Despite an increase in the statutory CIT rate to 30 percent in October 2022 and the discontinuation of exemptions and concessionary rates, corporate tax collection as a share of GDP in 2023 remained at just 2 percent, compared with 3.5 percent in South Asia and 3 percent in other lower-middle-income countries.
“One of the key reasons for the dependence on indirect taxes is low direct tax take, driven by the weaknesses in CIT collection,” the WB said in the latest Public Finance Review themed ‘Towards a Balanced Fiscal Adjustment’.
It noted that policy choices have created tax-avoidance opportunities and tax expenditures that erode the tax base.
The WB asserted that Sri Lanka’s participation in the OECD’s Inclusive Framework on Base Erosion and Profit Shifting (BEPS) has not yet translated into effective compliance.
Preferential tax regimes such as Strategic Development Projects (SDP), Board of Investment incentives and special economic zones such as Port City Colombo pose significant BEPS risks. The extent to which the multinationals have eroded the tax base through transfer pricing avoidance and shifting profits offshore to low-tax jurisdictions remains unclear, the WB noted.

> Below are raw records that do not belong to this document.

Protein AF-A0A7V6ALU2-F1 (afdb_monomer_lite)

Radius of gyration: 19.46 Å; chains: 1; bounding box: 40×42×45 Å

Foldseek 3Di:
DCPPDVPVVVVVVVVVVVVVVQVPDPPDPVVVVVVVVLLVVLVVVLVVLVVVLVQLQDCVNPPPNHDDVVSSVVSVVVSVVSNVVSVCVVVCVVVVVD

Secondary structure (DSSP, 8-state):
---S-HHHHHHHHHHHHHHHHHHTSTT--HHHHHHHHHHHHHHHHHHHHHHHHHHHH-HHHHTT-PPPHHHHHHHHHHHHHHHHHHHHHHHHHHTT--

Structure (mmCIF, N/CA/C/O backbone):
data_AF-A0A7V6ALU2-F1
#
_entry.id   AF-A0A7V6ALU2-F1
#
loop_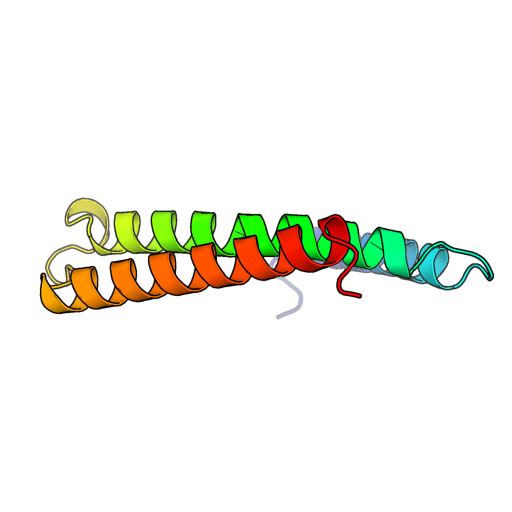
_atom_site.group_PDB
_atom_site.id
_atom_site.type_symbol
_atom_site.label_atom_id
_atom_site.label_alt_id
_atom_site.label_comp_id
_atom_site.label_asym_id
_atom_site.label_entity_id
_atom_site.label_seq_id
_atom_site.pdbx_PDB_ins_code
_atom_site.Cartn_x
_atom_site.Cartn_y
_atom_site.Cartn_z
_atom_site.occupancy
_atom_site.B_iso_or_equiv
_atom_site.auth_seq_id
_atom_site.auth_comp_id
_atom_site.auth_asym_id
_atom_site.auth_atom_id
_atom_site.pdbx_PDB_model_num
ATOM 1 N N . LYS A 1 1 ? -7.797 -29.736 2.345 1.00 50.34 1 LYS A N 1
ATOM 2 C CA . LYS A 1 1 ? -7.466 -28.296 2.149 1.00 50.34 1 LYS A CA 1
ATOM 3 C C . LYS A 1 1 ? -7.125 -27.960 0.682 1.00 50.34 1 LYS A C 1
ATOM 5 O O . LYS A 1 1 ? -6.491 -26.951 0.428 1.00 50.34 1 LYS A O 1
ATOM 10 N N . TRP A 1 2 ? -7.585 -28.799 -0.259 1.00 50.62 2 TRP A N 1
ATOM 11 C CA . TRP A 1 2 ? -7.542 -28.635 -1.723 1.00 50.62 2 TRP A CA 1
ATOM 12 C C . TRP A 1 2 ? -8.971 -28.498 -2.298 1.00 50.62 2 TRP A C 1
ATOM 14 O O . TRP A 1 2 ? -9.200 -28.708 -3.480 1.00 50.62 2 TRP A O 1
ATOM 24 N N . GLU A 1 3 ? -9.944 -28.182 -1.436 1.00 56.34 3 GLU A N 1
ATOM 25 C CA . GLU A 1 3 ? -11.387 -28.291 -1.710 1.00 56.34 3 GLU A CA 1
ATOM 26 C C . GLU A 1 3 ? -12.158 -26.982 -1.485 1.00 56.34 3 GLU A C 1
ATOM 28 O O . GLU A 1 3 ? -13.372 -26.972 -1.626 1.00 56.34 3 GLU A O 1
ATOM 33 N N . GLU A 1 4 ? -11.496 -25.861 -1.172 1.00 58.16 4 GLU A N 1
ATOM 34 C CA . GLU A 1 4 ? -12.216 -24.586 -0.981 1.00 58.16 4 GLU A CA 1
ATOM 35 C C . GLU A 1 4 ? -12.446 -23.789 -2.281 1.00 58.16 4 GLU A C 1
ATOM 37 O O . GLU A 1 4 ? -13.243 -22.863 -2.258 1.00 58.16 4 GLU A O 1
ATOM 42 N N . ALA A 1 5 ? -11.823 -24.166 -3.411 1.00 65.56 5 ALA A N 1
ATOM 43 C CA . ALA A 1 5 ? -12.205 -23.793 -4.790 1.00 65.56 5 ALA A CA 1
ATOM 44 C C . ALA A 1 5 ? -11.136 -24.317 -5.779 1.00 65.56 5 ALA A C 1
ATOM 46 O O . ALA A 1 5 ? -10.181 -23.591 -6.072 1.00 65.56 5 ALA A O 1
ATOM 47 N N . PRO A 1 6 ? -11.231 -25.557 -6.300 1.00 68.38 6 PRO A N 1
ATOM 48 C CA . PRO A 1 6 ? -10.213 -26.112 -7.205 1.00 68.38 6 PRO A CA 1
ATOM 49 C C . PRO A 1 6 ? -9.991 -25.234 -8.447 1.00 68.38 6 PRO A C 1
ATOM 51 O O . PRO A 1 6 ? -8.865 -25.096 -8.919 1.00 68.38 6 PRO A O 1
ATOM 54 N N . GLU A 1 7 ? -11.041 -24.561 -8.915 1.00 78.38 7 GLU A N 1
ATOM 55 C CA . GLU A 1 7 ? -10.989 -23.644 -10.053 1.00 78.38 7 GLU A CA 1
ATOM 56 C C . GLU A 1 7 ? -10.111 -22.411 -9.783 1.00 78.38 7 GLU A C 1
ATOM 58 O O . GLU A 1 7 ? -9.339 -22.010 -10.652 1.00 78.38 7 GLU A O 1
ATOM 63 N N . PHE A 1 8 ? -10.142 -21.843 -8.571 1.00 82.81 8 PHE A N 1
ATOM 64 C CA . PHE A 1 8 ? -9.305 -20.689 -8.220 1.00 82.81 8 PHE A CA 1
ATOM 65 C C . PHE A 1 8 ? -7.820 -21.051 -8.221 1.00 82.81 8 PHE A C 1
ATOM 67 O O . PHE A 1 8 ? -7.004 -20.321 -8.781 1.00 82.81 8 PHE A O 1
ATOM 74 N N . TYR A 1 9 ? -7.471 -22.193 -7.626 1.00 82.81 9 TYR A N 1
ATOM 75 C CA . TYR A 1 9 ? -6.084 -22.645 -7.577 1.00 82.81 9 TYR A CA 1
ATOM 76 C C . TYR A 1 9 ? -5.542 -22.943 -8.975 1.00 82.81 9 TYR A C 1
ATOM 78 O O . TYR A 1 9 ? -4.429 -22.529 -9.285 1.00 82.81 9 TYR A O 1
ATOM 86 N N . VAL A 1 10 ? -6.337 -23.576 -9.845 1.00 87.88 10 VAL A N 1
ATOM 87 C CA . VAL A 1 10 ? -5.946 -23.835 -11.240 1.00 87.88 10 VAL A CA 1
ATOM 88 C C . VAL A 1 10 ? -5.750 -22.529 -12.014 1.00 87.88 10 VAL A C 1
ATOM 90 O O . VAL A 1 10 ? -4.713 -22.360 -12.657 1.00 87.88 10 VAL A O 1
ATOM 93 N N . LEU A 1 11 ? -6.689 -21.581 -11.917 1.00 90.25 11 LEU A N 1
ATOM 94 C CA . LEU A 1 11 ? -6.559 -20.268 -12.560 1.00 90.25 11 LEU A CA 1
ATOM 95 C C . LEU A 1 11 ? -5.319 -19.517 -12.058 1.00 90.25 11 LEU A C 1
ATOM 97 O O . LEU A 1 11 ? -4.538 -19.010 -12.862 1.00 90.25 11 LEU A O 1
ATOM 101 N N . TYR A 1 12 ? -5.092 -19.498 -10.746 1.00 88.25 12 TYR A N 1
ATOM 102 C CA . TYR A 1 12 ? -3.925 -18.866 -10.137 1.00 88.25 12 TYR A CA 1
ATOM 103 C C . TYR A 1 12 ? -2.611 -19.492 -10.622 1.00 88.25 12 TYR A C 1
ATOM 105 O O . TYR A 1 12 ? -1.696 -18.775 -11.033 1.00 88.25 12 TYR A O 1
ATOM 113 N N . THR A 1 13 ? -2.525 -20.825 -10.646 1.00 90.38 13 THR A N 1
ATOM 114 C CA . THR A 1 13 ? -1.347 -21.539 -11.152 1.00 90.38 13 THR A CA 1
ATOM 115 C C . THR A 1 13 ? -1.087 -21.231 -12.627 1.00 90.38 13 THR A C 1
ATOM 117 O O . THR A 1 13 ? 0.065 -20.993 -12.982 1.00 90.38 13 THR A O 1
ATOM 120 N N . ILE A 1 14 ? -2.120 -21.167 -13.476 1.00 93.00 14 ILE A N 1
ATOM 121 C CA . ILE A 1 14 ? -1.978 -20.815 -14.901 1.00 93.00 14 ILE A CA 1
ATOM 122 C C . ILE A 1 14 ? -1.451 -19.385 -15.066 1.00 93.00 14 ILE A C 1
ATOM 124 O O . ILE A 1 14 ? -0.510 -19.164 -15.828 1.00 93.00 14 ILE A O 1
ATOM 128 N N . ILE A 1 15 ? -2.014 -18.419 -14.334 1.00 91.31 15 ILE A N 1
ATOM 129 C CA . ILE A 1 15 ? -1.588 -17.013 -14.396 1.00 91.31 15 ILE A CA 1
ATOM 130 C C . ILE A 1 15 ? -0.119 -16.874 -13.970 1.00 91.31 15 ILE A C 1
ATOM 132 O O . ILE A 1 15 ? 0.651 -16.175 -14.633 1.00 91.31 15 ILE A O 1
ATOM 136 N N . LEU A 1 16 ? 0.295 -17.578 -12.910 1.00 89.75 16 LEU A N 1
ATOM 137 C CA . LEU A 1 16 ? 1.696 -17.615 -12.485 1.00 89.75 16 LEU A CA 1
ATOM 138 C C . LEU A 1 16 ? 2.613 -18.213 -13.558 1.00 89.75 16 LEU A C 1
ATOM 140 O O . LEU A 1 16 ? 3.669 -17.649 -13.839 1.00 89.75 16 LEU A O 1
ATOM 144 N N . LEU A 1 17 ? 2.203 -19.319 -14.183 1.00 92.62 17 LEU A N 1
ATOM 145 C CA . LEU A 1 17 ? 2.964 -19.990 -15.242 1.00 92.62 17 LEU A CA 1
ATOM 146 C C . LEU A 1 17 ? 3.194 -19.066 -16.446 1.00 92.62 17 LEU A C 1
ATOM 148 O O . LEU A 1 17 ? 4.307 -18.985 -16.965 1.00 92.62 17 LEU A O 1
ATOM 152 N N . ILE A 1 18 ? 2.160 -18.320 -16.843 1.00 89.56 18 ILE A N 1
ATOM 153 C CA . ILE A 1 18 ? 2.238 -17.316 -17.911 1.00 89.56 18 ILE A CA 1
ATOM 154 C C . ILE A 1 18 ? 3.203 -16.188 -17.520 1.00 89.56 18 ILE A C 1
ATOM 156 O O . ILE A 1 18 ? 4.085 -15.839 -18.304 1.00 89.56 18 ILE A O 1
ATOM 160 N N . GLY A 1 19 ? 3.088 -15.647 -16.302 1.00 85.12 19 GLY A N 1
ATOM 161 C CA . GLY A 1 19 ? 3.989 -14.601 -15.806 1.00 85.12 19 GLY A CA 1
ATOM 162 C C . GLY A 1 19 ? 5.457 -15.041 -15.792 1.00 85.12 19 GLY A C 1
ATOM 163 O O . GLY A 1 19 ? 6.331 -14.307 -16.250 1.00 85.12 19 GLY A O 1
ATOM 164 N N . MET A 1 20 ? 5.729 -16.269 -15.348 1.00 84.06 20 MET A N 1
ATOM 165 C CA . MET A 1 20 ? 7.075 -16.850 -15.355 1.00 84.06 20 MET A CA 1
ATOM 166 C C . MET A 1 20 ? 7.629 -17.024 -16.773 1.00 84.06 20 MET A C 1
ATOM 168 O O . MET A 1 20 ? 8.794 -16.707 -17.011 1.00 84.06 20 MET A O 1
ATOM 172 N N . ALA A 1 21 ? 6.807 -17.484 -17.720 1.00 85.25 21 ALA A N 1
ATOM 173 C CA . ALA A 1 21 ? 7.218 -17.635 -19.114 1.00 85.25 21 ALA A CA 1
ATOM 174 C C . ALA A 1 21 ? 7.610 -16.289 -19.751 1.00 85.25 21 ALA A C 1
ATOM 176 O O . ALA A 1 21 ? 8.593 -16.224 -20.486 1.00 85.25 21 ALA A O 1
ATOM 177 N N . ILE A 1 22 ? 6.889 -15.209 -19.425 1.00 79.56 22 ILE A N 1
ATOM 178 C CA . ILE A 1 22 ? 7.188 -13.846 -19.896 1.00 79.56 22 ILE A CA 1
ATOM 179 C C . ILE A 1 22 ? 8.516 -13.334 -19.319 1.00 79.56 22 ILE A C 1
ATOM 181 O O . ILE A 1 22 ? 9.307 -12.728 -20.041 1.00 79.56 22 ILE A O 1
ATOM 185 N N . ILE A 1 23 ? 8.787 -13.596 -18.035 1.00 77.69 23 ILE A N 1
ATOM 186 C CA . ILE A 1 23 ? 10.030 -13.172 -17.363 1.00 77.69 23 ILE A CA 1
ATOM 187 C C . ILE A 1 23 ? 11.260 -13.916 -17.914 1.00 77.69 23 ILE A C 1
ATOM 189 O O . ILE A 1 23 ? 12.358 -13.362 -17.910 1.00 77.69 23 ILE A O 1
ATOM 193 N N . LEU A 1 24 ? 11.094 -15.149 -18.409 1.00 77.94 24 LEU A N 1
ATOM 194 C CA . LEU A 1 24 ? 12.188 -15.975 -18.933 1.00 77.94 24 LEU A CA 1
ATOM 195 C C . LEU A 1 24 ? 12.693 -15.525 -20.321 1.00 77.94 24 LEU A C 1
ATOM 197 O O . LEU A 1 24 ? 13.741 -15.991 -20.766 1.00 77.94 24 LEU A O 1
ATOM 201 N N . ILE A 1 25 ? 11.981 -14.625 -21.012 1.00 78.44 25 ILE A N 1
ATOM 202 C CA . ILE A 1 25 ? 12.401 -14.103 -22.320 1.00 78.44 25 ILE A CA 1
ATOM 203 C C . ILE A 1 25 ? 13.668 -13.239 -22.147 1.00 78.44 25 ILE A C 1
ATOM 205 O O . ILE A 1 25 ? 13.615 -12.200 -21.478 1.00 78.44 25 ILE A O 1
ATOM 209 N N . PRO A 1 26 ? 14.809 -13.601 -22.770 1.00 55.16 26 PRO A N 1
ATOM 210 C CA . PRO A 1 26 ? 16.005 -12.768 -22.726 1.00 55.16 26 PRO A CA 1
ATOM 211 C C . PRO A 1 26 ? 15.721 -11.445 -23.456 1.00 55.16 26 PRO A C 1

Weak corporate tax productivity is also linked to the country’s heavy reliance on indirect taxes such as VAT and excise duties, it said, which now constitute close to 75 percent of total tax revenue and are projected to remain at that level through 2025. The report cautioned that excessive dependence on indirect taxation reduces progressivity, lowers tax morale and constrains compliance, particularly during a fragile economic recovery.
“The government has committed to reducing tax expenditures but the framework for provision still poses significant challenges,” the international lender cautioned.
It acknowledged that efforts are made to refrain from implementing new tax exemptions and incentives and from approving new projects under the SDP.
However, despite this progress, tax expenditures, particularly for CIT, are likely to increase, given multiple authorising bodies, limited cost-benefit analysis and the lack of sunset clauses.
To address these structural weaknesses, the WB recommends improving the predictability of tax policies, reducing policy and administrative complexity, enhancing coordination across tax policy and administration, engaging in clear and targeted external communications and reporting on tangible benefits from tax revenue and government spending.